=== Your instructions ===
Nothing but the lines from the one containing "ATOM 93 N N" through the final line of the listing should appear in the answer, each exactly as written.

=== Records ===
Start of Block
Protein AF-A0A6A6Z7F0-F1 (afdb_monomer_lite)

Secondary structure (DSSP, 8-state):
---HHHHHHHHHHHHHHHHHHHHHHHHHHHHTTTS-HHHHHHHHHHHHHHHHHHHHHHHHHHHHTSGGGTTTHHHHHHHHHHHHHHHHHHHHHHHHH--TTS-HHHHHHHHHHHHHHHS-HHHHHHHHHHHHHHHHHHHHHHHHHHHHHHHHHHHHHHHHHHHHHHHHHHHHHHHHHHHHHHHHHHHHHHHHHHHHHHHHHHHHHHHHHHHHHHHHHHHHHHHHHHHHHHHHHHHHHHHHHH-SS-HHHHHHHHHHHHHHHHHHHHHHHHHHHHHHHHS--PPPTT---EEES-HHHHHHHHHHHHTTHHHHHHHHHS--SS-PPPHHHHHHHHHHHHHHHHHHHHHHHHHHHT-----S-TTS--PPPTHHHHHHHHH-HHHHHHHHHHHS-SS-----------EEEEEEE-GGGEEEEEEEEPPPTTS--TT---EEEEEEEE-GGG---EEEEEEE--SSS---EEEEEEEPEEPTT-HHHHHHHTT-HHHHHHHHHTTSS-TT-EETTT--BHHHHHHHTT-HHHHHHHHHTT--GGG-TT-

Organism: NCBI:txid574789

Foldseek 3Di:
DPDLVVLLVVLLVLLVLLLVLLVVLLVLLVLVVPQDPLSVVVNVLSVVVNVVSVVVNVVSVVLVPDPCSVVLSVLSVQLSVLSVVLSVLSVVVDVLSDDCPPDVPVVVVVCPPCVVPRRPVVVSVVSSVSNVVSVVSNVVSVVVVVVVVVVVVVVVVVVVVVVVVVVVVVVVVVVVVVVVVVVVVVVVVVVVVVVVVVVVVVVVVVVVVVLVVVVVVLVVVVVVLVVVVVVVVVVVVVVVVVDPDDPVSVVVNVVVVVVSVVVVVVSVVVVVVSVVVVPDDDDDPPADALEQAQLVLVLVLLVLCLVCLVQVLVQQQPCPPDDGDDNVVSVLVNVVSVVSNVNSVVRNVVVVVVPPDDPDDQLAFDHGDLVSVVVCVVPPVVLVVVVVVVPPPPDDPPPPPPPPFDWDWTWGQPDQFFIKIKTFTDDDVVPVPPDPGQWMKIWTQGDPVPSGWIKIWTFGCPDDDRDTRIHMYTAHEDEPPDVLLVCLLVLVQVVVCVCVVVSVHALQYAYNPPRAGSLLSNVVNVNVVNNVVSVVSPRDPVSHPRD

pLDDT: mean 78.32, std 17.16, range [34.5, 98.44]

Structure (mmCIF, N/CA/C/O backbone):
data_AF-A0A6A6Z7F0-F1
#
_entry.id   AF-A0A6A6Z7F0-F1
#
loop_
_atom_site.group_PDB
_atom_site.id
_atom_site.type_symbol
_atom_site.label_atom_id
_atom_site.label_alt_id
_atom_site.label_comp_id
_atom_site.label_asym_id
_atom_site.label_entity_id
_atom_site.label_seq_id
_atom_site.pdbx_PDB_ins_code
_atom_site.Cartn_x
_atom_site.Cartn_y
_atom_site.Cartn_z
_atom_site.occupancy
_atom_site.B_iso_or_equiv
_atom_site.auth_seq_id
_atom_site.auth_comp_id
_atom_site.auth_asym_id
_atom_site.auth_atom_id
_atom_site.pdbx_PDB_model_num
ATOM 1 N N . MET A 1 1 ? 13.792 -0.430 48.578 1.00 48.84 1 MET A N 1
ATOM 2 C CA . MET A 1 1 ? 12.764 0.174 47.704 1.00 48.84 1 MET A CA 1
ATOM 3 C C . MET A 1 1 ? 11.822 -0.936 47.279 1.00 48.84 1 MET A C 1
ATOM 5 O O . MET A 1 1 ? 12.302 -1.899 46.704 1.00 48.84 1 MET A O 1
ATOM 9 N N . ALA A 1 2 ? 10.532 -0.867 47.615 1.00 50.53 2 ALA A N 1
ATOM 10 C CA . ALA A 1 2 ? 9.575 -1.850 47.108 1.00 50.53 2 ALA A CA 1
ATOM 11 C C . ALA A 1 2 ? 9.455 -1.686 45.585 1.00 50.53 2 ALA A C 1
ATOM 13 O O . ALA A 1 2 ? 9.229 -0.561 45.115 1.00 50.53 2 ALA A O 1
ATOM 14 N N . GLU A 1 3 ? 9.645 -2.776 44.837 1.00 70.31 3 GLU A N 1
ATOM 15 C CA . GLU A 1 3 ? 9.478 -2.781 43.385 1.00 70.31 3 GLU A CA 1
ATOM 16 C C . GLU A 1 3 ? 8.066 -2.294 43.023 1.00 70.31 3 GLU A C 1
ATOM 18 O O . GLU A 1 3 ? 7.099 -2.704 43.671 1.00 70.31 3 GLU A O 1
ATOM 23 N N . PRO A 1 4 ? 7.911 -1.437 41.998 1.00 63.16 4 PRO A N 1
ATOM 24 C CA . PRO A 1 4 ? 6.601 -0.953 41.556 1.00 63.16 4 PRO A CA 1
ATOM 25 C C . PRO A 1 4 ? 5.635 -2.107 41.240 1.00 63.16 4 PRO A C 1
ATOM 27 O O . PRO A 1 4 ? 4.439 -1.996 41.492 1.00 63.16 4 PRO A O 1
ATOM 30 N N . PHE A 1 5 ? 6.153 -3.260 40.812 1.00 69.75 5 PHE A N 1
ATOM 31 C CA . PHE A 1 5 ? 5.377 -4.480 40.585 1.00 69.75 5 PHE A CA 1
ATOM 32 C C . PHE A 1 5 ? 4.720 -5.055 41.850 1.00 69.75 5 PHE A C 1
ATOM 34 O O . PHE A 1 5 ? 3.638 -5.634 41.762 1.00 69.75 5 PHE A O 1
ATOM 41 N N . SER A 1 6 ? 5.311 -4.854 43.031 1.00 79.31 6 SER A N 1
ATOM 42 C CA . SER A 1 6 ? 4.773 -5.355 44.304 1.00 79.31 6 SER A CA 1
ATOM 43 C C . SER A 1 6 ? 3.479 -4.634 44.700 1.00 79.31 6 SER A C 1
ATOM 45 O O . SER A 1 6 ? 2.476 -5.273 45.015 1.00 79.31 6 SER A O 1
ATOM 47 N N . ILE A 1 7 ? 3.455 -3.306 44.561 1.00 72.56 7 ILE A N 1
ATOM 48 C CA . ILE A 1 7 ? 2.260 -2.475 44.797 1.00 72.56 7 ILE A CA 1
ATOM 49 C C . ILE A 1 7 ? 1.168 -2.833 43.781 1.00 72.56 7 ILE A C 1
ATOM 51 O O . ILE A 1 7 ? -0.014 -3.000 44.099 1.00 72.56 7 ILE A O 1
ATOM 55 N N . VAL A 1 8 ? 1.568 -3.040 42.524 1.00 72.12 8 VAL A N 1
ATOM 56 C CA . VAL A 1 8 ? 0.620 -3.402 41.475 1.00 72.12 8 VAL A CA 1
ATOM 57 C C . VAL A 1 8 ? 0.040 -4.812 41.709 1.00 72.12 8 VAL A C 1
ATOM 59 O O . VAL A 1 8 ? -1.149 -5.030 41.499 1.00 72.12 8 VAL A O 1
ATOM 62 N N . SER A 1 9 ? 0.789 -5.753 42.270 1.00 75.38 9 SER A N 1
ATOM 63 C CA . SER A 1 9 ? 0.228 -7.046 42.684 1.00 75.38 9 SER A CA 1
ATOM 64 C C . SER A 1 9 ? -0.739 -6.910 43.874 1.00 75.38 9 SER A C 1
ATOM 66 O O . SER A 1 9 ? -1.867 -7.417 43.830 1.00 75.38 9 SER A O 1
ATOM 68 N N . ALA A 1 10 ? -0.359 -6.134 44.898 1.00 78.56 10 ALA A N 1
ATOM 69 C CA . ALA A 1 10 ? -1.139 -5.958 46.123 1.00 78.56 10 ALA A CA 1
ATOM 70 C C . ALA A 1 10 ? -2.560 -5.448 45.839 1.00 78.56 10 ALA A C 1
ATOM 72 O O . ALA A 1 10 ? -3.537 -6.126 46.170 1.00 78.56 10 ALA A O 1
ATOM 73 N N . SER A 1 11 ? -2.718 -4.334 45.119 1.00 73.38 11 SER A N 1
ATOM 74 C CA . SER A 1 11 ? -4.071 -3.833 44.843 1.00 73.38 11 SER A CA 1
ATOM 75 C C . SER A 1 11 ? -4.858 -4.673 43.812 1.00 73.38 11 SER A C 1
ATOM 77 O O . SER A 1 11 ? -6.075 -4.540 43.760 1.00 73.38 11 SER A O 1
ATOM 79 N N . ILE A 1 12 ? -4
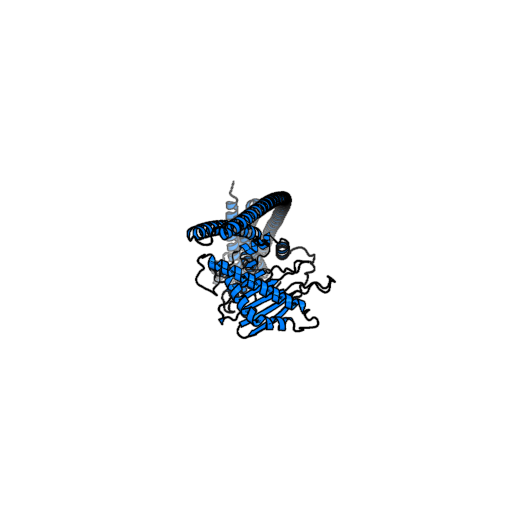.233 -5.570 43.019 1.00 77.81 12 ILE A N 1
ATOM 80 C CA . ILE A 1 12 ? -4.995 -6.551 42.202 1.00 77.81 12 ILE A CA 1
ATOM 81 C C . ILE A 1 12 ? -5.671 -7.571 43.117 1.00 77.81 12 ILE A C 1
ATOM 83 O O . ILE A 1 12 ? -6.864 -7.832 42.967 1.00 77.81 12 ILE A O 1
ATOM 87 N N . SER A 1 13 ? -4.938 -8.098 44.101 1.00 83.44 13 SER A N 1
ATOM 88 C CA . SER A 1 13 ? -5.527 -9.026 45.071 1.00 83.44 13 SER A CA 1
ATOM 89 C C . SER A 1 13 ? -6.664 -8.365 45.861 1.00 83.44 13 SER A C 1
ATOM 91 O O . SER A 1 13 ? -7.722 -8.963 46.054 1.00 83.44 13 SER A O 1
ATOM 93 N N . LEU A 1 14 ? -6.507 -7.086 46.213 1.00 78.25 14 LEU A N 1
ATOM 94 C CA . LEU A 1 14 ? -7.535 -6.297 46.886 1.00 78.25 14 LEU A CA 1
End of Block
=== Exercise result ===
ATOM 93 N N . LEU A 1 14 ? -6.507 -7.086 46.213 1.00 78.25 14 LEU A N 1
ATOM 94 C CA . LEU A 1 14 ? -7.535 -6.297 46.886 1.00 78.25 14 LEU A CA 1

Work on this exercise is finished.